En plus, il y en a d’autres qui disent que la femme n’a pas la force physique nécessaire pour exercer le métier, le non-respect du métier et aussi la dureté des taches qu’il exige. Évoquant la dureté de ce métier comme motif de réticence des femmes, un enquêté de 46 ans, niveau secondaire du ministère de l’économie et des finances, affirmait en ces termes: « Il y a réticence de la part des femmes et c’est surtout les difficultés du métier (lavage du véhicule, mécanique en cas de panne, entretient du véhicule), statut du métier (métier et chauffeurs non respecté) qui amène les femmes à être réticente. Je dirai que les hommes sont là parce qu’ils n’ont pas autre choses à faire. Bien que les femmes aient des permis C elles ne vont pas vers ce métier car les chauffeurs travaillent sous des pressions et des ordres pendant que les femmes n’aiment pas travailler dans ces conditions. Aussi certaines conditions de travail pendant les missions(les chauffeurs sont abandonnés à leur risque et péril) ne les motivent pas à vouloir de ce métier ».
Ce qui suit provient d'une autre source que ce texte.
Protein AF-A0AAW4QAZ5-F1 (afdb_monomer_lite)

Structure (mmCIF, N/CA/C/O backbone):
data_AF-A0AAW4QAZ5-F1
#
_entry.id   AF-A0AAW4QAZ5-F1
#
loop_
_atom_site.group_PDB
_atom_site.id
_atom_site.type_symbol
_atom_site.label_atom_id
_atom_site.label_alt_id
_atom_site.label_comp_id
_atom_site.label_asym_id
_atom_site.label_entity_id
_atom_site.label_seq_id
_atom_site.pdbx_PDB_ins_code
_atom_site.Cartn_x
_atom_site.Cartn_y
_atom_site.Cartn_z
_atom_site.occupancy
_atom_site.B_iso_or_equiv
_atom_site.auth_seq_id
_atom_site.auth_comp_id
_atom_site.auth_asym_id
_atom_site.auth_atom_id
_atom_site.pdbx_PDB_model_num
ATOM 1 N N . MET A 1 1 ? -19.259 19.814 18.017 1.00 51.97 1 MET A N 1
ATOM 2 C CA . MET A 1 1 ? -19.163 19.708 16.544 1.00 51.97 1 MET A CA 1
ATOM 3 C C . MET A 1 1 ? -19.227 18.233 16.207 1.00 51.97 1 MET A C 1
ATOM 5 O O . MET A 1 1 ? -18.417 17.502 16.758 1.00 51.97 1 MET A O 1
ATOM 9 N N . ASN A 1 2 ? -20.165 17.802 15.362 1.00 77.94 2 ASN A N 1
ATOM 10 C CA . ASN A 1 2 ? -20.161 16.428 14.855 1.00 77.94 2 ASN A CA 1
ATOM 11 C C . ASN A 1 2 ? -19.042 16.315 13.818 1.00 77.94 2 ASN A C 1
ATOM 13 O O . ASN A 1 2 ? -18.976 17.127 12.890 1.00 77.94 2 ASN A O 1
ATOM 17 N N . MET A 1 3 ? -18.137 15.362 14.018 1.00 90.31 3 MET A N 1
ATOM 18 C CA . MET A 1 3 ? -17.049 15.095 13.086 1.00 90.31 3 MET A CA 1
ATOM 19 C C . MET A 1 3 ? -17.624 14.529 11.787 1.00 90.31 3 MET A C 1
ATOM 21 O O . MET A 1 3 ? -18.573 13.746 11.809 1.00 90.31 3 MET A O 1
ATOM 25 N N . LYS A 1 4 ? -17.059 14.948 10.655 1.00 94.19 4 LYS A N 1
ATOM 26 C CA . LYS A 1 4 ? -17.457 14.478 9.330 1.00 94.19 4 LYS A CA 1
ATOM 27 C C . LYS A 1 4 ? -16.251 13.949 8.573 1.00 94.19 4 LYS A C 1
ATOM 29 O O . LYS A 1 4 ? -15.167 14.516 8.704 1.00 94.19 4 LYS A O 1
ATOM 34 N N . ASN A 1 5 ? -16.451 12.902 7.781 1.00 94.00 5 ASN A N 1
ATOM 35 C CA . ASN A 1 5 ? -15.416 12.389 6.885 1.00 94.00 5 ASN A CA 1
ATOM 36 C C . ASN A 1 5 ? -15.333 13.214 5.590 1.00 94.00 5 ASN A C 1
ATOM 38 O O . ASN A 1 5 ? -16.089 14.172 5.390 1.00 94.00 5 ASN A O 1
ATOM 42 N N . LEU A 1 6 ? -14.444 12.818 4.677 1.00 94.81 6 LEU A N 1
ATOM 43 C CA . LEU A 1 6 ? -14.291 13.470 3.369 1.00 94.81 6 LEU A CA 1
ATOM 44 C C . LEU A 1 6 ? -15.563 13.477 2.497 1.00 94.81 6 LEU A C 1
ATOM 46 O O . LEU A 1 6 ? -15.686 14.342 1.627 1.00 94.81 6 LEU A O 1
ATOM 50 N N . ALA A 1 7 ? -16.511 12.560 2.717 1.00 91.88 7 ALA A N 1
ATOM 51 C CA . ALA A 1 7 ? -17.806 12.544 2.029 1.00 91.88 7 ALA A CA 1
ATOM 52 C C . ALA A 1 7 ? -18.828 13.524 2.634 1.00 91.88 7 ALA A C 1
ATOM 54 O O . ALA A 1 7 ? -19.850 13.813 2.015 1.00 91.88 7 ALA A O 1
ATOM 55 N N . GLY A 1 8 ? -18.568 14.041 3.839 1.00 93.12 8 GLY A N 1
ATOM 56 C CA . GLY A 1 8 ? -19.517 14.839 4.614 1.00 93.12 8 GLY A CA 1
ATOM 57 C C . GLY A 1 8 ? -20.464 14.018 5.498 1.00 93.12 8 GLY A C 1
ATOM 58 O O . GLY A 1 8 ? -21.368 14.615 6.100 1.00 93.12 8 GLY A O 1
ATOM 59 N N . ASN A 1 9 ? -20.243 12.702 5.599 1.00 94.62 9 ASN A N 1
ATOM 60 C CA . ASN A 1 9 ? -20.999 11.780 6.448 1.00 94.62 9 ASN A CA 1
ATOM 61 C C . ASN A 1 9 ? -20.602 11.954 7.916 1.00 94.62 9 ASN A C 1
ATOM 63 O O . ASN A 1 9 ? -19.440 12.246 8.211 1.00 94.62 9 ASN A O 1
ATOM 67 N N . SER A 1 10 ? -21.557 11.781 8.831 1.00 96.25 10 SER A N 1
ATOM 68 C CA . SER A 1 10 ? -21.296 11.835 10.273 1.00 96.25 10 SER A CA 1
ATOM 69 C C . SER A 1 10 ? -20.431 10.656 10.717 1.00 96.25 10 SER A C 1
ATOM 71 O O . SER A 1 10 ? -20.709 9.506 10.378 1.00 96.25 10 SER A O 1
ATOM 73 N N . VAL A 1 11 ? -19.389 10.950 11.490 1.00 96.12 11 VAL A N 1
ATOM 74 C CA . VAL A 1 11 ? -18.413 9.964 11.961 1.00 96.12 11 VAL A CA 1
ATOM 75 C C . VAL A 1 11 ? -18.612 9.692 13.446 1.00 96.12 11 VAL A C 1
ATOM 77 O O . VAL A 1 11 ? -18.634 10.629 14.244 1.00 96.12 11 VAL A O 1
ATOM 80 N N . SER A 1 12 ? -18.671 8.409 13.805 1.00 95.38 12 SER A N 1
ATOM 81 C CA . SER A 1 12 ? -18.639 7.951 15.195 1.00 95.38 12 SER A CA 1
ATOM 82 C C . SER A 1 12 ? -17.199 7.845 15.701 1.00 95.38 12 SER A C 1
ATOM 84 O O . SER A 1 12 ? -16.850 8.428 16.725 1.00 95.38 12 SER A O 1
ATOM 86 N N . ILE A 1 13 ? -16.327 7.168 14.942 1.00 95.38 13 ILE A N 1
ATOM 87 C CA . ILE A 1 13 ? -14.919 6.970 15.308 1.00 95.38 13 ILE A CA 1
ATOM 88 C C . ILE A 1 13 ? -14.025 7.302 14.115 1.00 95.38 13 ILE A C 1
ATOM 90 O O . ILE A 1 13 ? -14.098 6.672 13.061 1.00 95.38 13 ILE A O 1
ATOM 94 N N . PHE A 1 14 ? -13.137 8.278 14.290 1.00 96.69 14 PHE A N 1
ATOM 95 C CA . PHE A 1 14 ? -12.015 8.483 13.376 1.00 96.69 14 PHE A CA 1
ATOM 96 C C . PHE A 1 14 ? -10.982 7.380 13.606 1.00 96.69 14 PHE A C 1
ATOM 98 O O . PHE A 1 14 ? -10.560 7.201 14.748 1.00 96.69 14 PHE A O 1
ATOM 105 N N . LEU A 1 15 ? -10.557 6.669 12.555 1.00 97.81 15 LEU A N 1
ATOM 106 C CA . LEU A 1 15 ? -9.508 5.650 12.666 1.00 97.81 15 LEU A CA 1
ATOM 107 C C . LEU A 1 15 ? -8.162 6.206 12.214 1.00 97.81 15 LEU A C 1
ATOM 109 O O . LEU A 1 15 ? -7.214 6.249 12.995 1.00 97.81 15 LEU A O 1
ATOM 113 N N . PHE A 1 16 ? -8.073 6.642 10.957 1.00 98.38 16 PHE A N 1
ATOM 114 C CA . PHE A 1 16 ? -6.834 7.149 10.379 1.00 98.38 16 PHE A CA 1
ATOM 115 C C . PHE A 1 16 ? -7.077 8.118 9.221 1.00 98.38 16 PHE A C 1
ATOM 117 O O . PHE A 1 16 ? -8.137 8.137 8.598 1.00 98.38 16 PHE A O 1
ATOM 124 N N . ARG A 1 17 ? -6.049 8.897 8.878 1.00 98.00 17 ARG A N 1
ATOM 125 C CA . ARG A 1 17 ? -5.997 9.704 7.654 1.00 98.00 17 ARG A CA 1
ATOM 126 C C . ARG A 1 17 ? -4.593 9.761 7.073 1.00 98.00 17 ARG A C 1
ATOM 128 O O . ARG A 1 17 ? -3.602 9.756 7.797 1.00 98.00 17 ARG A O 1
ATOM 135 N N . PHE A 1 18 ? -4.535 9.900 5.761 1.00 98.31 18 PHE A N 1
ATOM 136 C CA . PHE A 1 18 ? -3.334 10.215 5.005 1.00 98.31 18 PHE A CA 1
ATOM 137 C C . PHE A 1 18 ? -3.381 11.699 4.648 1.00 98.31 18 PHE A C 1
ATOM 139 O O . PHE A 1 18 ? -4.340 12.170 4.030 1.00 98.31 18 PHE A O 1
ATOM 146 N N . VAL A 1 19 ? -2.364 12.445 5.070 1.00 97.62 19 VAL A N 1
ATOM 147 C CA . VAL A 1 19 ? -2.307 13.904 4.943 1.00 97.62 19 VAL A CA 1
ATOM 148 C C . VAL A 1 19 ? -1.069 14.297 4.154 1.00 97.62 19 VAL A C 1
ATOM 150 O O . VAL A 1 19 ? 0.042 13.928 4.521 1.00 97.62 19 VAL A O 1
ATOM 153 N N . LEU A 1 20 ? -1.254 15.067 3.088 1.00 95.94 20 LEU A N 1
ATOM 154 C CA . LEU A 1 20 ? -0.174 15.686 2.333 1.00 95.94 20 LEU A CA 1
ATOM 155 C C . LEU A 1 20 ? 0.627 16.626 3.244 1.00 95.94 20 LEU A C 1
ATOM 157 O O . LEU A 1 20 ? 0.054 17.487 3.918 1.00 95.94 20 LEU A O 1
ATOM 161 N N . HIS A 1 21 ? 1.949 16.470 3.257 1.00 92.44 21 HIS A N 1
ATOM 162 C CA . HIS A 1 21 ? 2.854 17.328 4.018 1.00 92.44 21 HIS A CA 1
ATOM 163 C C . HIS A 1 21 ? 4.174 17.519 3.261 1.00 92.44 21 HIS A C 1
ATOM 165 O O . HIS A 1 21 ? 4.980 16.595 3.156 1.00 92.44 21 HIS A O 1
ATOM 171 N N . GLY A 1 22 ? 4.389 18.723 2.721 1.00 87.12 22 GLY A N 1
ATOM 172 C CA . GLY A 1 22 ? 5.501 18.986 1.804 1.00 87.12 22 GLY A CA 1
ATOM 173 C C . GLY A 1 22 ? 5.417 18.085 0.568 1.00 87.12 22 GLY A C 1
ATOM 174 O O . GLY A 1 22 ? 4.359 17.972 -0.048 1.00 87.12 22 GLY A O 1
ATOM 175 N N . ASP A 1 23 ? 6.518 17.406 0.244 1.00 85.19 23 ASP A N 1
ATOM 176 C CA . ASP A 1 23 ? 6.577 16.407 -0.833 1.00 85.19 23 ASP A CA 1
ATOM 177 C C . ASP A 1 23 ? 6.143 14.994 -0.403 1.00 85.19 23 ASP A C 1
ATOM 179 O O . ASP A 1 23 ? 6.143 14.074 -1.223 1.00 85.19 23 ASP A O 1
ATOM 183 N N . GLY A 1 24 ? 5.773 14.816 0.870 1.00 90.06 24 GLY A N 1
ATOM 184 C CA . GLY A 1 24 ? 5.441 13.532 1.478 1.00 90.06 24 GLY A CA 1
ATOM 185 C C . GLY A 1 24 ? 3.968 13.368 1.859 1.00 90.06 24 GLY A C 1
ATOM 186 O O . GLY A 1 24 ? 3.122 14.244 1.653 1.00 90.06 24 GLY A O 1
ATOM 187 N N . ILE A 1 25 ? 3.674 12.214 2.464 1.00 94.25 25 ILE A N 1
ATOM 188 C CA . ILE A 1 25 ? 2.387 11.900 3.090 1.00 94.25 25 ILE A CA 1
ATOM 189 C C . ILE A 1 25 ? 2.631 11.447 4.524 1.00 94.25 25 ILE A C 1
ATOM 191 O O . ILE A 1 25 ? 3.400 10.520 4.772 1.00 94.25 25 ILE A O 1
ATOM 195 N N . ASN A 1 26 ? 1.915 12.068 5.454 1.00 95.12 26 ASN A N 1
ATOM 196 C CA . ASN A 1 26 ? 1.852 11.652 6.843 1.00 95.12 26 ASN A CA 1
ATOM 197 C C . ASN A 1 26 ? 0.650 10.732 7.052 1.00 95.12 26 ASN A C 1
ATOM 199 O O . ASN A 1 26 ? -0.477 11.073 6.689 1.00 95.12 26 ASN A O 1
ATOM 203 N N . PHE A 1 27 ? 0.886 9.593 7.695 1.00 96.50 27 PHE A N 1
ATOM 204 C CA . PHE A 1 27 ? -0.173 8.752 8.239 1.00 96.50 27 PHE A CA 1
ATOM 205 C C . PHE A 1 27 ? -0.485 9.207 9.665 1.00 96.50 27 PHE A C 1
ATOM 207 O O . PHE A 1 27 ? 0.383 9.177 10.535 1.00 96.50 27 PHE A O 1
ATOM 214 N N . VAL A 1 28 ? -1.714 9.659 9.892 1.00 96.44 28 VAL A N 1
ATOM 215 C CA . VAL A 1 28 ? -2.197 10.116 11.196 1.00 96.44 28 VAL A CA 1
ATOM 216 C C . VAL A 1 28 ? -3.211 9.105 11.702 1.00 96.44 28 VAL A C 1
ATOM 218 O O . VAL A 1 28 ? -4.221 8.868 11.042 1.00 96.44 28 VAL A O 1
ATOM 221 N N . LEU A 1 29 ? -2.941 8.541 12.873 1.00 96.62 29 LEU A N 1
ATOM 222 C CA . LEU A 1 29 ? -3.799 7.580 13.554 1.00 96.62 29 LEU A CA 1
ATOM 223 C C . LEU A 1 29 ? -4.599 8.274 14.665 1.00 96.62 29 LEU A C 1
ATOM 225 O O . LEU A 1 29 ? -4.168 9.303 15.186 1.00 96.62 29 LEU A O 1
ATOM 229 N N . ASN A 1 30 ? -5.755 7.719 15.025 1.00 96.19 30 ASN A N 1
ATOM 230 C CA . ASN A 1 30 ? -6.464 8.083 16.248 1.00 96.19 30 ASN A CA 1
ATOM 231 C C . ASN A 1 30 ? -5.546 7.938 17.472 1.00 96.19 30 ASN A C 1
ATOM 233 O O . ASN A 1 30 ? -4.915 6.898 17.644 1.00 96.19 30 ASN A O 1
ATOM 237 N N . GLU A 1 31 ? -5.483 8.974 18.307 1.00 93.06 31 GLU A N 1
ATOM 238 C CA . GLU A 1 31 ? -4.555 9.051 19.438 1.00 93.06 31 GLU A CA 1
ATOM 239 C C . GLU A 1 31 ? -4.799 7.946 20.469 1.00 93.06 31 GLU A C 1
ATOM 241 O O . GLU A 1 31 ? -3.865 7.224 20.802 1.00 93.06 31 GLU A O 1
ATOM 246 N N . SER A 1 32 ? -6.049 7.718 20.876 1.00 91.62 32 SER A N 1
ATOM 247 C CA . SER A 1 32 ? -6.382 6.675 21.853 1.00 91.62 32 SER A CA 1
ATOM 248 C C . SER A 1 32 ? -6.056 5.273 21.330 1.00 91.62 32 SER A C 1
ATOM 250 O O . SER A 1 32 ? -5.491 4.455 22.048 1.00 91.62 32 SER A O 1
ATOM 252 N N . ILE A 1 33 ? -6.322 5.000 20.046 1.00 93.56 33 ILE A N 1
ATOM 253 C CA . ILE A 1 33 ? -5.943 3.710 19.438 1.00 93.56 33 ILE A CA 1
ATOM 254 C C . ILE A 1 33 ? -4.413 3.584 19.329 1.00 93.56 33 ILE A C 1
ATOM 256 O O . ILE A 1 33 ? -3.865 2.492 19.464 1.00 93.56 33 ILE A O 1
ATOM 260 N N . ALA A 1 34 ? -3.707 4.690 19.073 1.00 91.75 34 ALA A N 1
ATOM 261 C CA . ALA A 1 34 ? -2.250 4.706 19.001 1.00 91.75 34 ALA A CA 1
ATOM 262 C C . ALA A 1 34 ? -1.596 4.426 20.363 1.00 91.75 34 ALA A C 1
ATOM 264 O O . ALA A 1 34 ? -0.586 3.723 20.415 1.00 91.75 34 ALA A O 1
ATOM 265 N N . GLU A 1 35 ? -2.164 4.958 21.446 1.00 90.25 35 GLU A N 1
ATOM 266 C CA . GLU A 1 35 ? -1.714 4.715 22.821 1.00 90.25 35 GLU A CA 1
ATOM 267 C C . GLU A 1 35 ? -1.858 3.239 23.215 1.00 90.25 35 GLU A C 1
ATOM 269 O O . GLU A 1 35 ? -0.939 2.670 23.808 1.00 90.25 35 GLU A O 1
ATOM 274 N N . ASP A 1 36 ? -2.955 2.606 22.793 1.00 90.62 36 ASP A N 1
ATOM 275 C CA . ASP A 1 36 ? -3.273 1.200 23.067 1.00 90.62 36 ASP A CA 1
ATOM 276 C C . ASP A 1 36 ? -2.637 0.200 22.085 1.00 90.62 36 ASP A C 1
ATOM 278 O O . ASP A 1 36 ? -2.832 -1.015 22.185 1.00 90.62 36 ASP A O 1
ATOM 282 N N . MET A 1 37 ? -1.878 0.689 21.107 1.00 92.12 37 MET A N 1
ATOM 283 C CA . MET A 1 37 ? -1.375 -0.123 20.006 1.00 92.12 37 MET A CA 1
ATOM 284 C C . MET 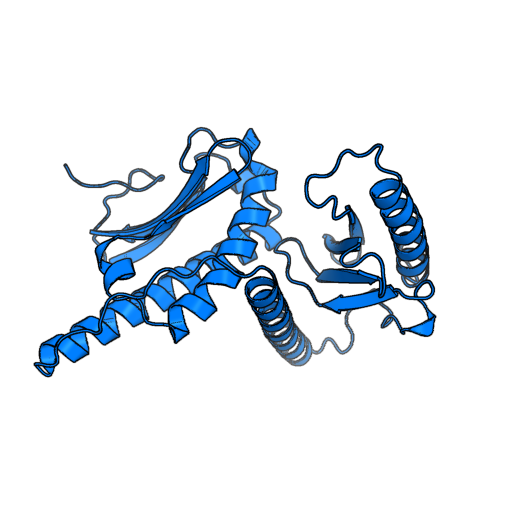A 1 37 ? -0.482 -1.281 20.487 1.00 92.12 37 MET A C 1
ATOM 286 O O . MET A 1 37 ? 0.483 -1.099 21.232 1.00 92.12 37 MET A O 1
ATOM 290 N N . TYR A 1 38 ? -0.732 -2.488 19.972 1.00 90.69 38 TYR A N 1
ATOM 291 C CA . TYR A 1 38 ? 0.106 -3.662 20.226 1.00 90.69 38 TYR A CA 1
ATOM 292 C C . TYR A 1 38 ? 1.232 -3.782 19.193 1.00 90.69 38 TYR A C 1
ATOM 294 O O . TYR A 1 38 ? 1.035 -3.519 18.007 1.00 90.69 38 TYR A O 1
ATOM 302 N N . ARG A 1 39 ? 2.424 -4.230 19.618 1.00 89.50 39 ARG A N 1
ATOM 303 C CA . ARG A 1 39 ? 3.607 -4.328 18.736 1.00 89.50 39 ARG A CA 1
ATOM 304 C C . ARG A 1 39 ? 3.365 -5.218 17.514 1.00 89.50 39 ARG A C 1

En outre, d’autres opinions de la société émergente sur cette réticence par le fait que d’une part leurs maris les empêchent de postuler et la société considère le métier comme réservé aux hommes. Et d’autre part, les risques liés au métier (accidents, harcèlement sexuel …) ne les encouragent pas. C’est dans ce sens qu’un étudiant de 27 ans cite : « Oui plus ou moins, parce que les maris seront réticents du fait que leurs femmes doivent souvent les quitter pour des missions d’une ou de deux semaines. Pour une femme chauffeuses, on entendra tout sur elles, infidèle, adultère etc. Les femmes sont émotionnelles donc, certaines ne peuvent pas être chauffeuses parce qu’il n’est pas évident qu’elles prennent les bonnes décisions aux bons moments face aux dangers pendant la conduite ».

A contrario, certains affirment que les femmes postulent au concours de recrutement de chauffeurs mais les résultats ne leurs sont pas favorables. Ainsi, atteste un enquêté de 43 ans, d’un niveau secondaire du Ministère du Commerce : «Non, elles ne sont pas réticentes, elles postulent en grand nombre mais ne sont pas admises».